2019-11-04 07:04:35

by Yong Wu (吴勇)

[permalink] [raw]
Subject: [PATCH v5 0/7] Improve tlb range flush

This patchset mainly fixes a tlb flush timeout issue and use the new
iommu_gather to re-implement the tlb flush flow. and several clean up
patches about the tlb_flush.

change note:

v5: No code change.
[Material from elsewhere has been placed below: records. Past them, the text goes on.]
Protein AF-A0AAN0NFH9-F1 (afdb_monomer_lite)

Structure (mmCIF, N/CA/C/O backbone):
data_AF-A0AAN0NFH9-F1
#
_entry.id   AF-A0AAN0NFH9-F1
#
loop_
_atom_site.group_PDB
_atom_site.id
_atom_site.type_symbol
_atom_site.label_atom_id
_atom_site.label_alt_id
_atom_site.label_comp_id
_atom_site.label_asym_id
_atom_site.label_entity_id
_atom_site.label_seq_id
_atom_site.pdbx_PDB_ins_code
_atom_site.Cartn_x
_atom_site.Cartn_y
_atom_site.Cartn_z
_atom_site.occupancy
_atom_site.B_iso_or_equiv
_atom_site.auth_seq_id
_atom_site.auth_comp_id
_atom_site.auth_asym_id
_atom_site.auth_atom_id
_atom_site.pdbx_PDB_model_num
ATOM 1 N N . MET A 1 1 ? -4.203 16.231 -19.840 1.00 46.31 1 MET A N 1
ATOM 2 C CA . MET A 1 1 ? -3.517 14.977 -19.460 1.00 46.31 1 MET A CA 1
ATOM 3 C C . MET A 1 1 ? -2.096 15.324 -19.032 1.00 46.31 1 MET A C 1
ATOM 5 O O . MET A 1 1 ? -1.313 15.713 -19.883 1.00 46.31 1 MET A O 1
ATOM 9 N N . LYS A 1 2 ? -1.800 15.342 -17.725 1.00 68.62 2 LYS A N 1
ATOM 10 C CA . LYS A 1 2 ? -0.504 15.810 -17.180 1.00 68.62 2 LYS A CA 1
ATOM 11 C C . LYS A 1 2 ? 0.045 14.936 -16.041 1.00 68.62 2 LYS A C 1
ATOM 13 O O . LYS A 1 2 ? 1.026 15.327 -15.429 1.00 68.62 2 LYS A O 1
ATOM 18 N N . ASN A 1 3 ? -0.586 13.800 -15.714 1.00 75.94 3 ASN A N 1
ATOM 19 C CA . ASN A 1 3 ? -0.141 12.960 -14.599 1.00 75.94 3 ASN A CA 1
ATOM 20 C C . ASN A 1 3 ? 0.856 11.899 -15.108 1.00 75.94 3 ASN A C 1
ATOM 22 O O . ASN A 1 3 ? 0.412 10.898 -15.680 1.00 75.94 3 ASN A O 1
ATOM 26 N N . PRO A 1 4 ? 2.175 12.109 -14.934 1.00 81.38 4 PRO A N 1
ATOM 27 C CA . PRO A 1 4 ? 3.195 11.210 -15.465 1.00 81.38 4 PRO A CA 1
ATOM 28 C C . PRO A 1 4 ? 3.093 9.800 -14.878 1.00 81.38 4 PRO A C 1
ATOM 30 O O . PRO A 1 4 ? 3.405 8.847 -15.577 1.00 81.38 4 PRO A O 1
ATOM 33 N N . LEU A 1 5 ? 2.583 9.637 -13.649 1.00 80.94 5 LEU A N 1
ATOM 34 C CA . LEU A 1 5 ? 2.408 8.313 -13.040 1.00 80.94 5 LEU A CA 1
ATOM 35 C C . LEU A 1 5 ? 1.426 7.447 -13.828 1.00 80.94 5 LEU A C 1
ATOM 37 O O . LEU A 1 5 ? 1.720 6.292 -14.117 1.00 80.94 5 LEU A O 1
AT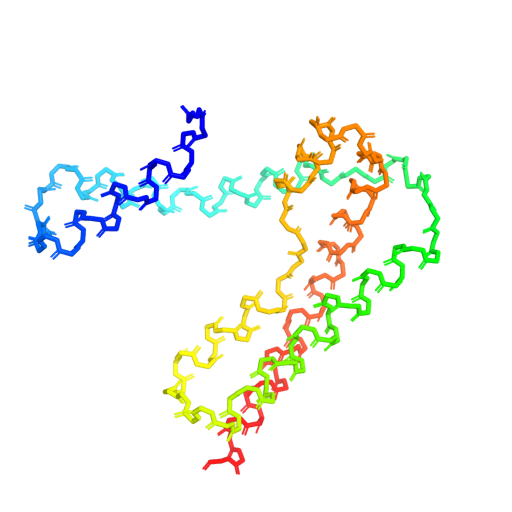OM 41 N N . ILE A 1 6 ? 0.277 8.011 -14.205 1.00 85.56 6 ILE A N 1
ATOM 42 C CA . ILE A 1 6 ? -0.740 7.273 -14.964 1.00 85.56 6 ILE A CA 1
ATOM 43 C C . ILE A 1 6 ? -0.186 6.895 -16.339 1.00 85.56 6 ILE A C 1
ATOM 45 O O . ILE A 1 6 ? -0.355 5.761 -16.774 1.00 85.56 6 ILE A O 1
ATOM 49 N N . LEU A 1 7 ? 0.516 7.823 -16.998 1.00 88.75 7 LEU A N 1
ATOM 50 C CA . LEU A 1 7 ? 1.133 7.569 -18.301 1.00 88.75 7 LEU A CA 1
ATOM 5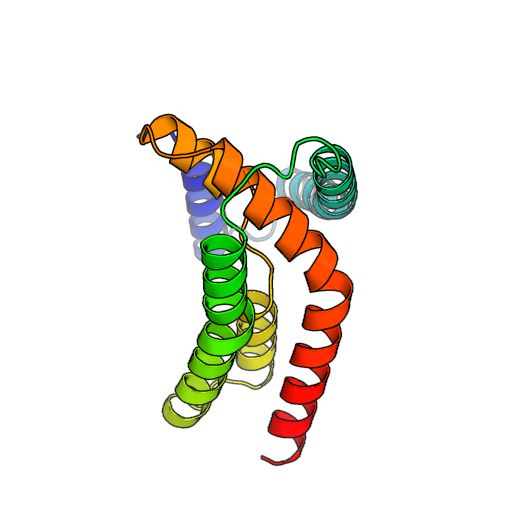1 C C . LEU A 1 7 ? 2.164 6.437 -18.227 1.00 88.75 7 LEU A C 1
ATOM 53 O O . LEU A 1 7 ? 2.131 5.548 -19.072 1.00 88.75 7 LEU A O 1
ATOM 57 N N . SER A 1 8 ? 3.020 6.424 -17.204 1.00 87.38 8 SER A N 1
ATOM 58 C CA . SER A 1 8 ? 4.010 5.361 -17.012 1.00 87.38 8 SER A CA 1
ATOM 59 C C . SER A 1 8 ? 3.367 3.997 -16.746 1.00 87.38 8 SER A C 1
ATOM 61 O O . SER A 1 8 ? 3.805 3.006 -17.323 1.00 87.38 8 SER A O 1
ATOM 63 N N . ILE A 1 9 ? 2.310 3.931 -15.924 1.00 88.88 9 ILE A N 1
ATOM 64 C CA . ILE A 1 9 ? 1.587 2.675 -15.645 1.00 88.88 9 ILE A CA 1
ATOM 65 C C . ILE A 1 9 ? 0.937 2.135 -16.922 1.00 88.88 9 ILE A C 1
ATOM 67 O O . ILE A 1 9 ? 1.072 0.953 -17.228 1.00 88.88 9 ILE A O 1
ATOM 71 N N . VAL A 1 10 ? 0.265 2.998 -17.691 1.00 91.56 10 VAL A N 1
ATOM 72 C CA . VAL A 1 10 ? -0.381 2.607 -18.953 1.00 91.56 10 VAL A CA 1
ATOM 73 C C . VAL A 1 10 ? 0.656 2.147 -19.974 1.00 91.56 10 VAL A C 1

Only update the commit message of the last patch[7/7]
suggested from Tomasz in the internal review.

v4: https://lore.kernel.org/linux-iommu/[email protected]/#t
1. Add a new tlb_lock for tlb operations.
2. Delete the pgtlock.
3. Remove the "writel" patch.

v3: https://lore.kernel.org/linux-iommu/[email protected]/T/#t
1. Use the gather to implement the tlb_flush suggested from Tomasz.
2. add some clean up patches.

v2:
https://lore.kernel.org/linux-iommu/[email protected]/T/#t
1. rebase on v5.4-rc1
2. only split to several patches.

v1:
https://lore.kernel.org/linux-iommu/CAAFQd5C3U7pZo4SSUJ52Q7E+0FaUoORQFbQC5RhCHBhi=NFYTw@mail.gmail.com/T/#t

Yong Wu (7):
iommu/mediatek: Correct the flush_iotlb_all callback
iommu/mediatek: Add a new tlb_lock for tlb_flush
iommu/mediatek: Use gather to achieve the tlb range flush
iommu/mediatek: Delete the leaf in the tlb_flush
iommu/mediatek: Move the tlb_sync into tlb_flush
iommu/mediatek: Get rid of the pgtlock
iommu/mediatek: Reduce the tlb flush timeout value

drivers/iommu/mtk_iommu.c | 88 +++++++++++++++--------------------------------
drivers/iommu/mtk_iommu.h | 2 +-
2 files changed, 29 insertions(+), 61 deletions(-)

--
1.9.1


2019-11-04 07:04:43

by Yong Wu (吴勇)

[permalink] [raw]
Subject: [PATCH v5 1/7] iommu/mediatek: Correct the flush_iotlb_all callback

Use the correct tlb_flush_all instead of the original one.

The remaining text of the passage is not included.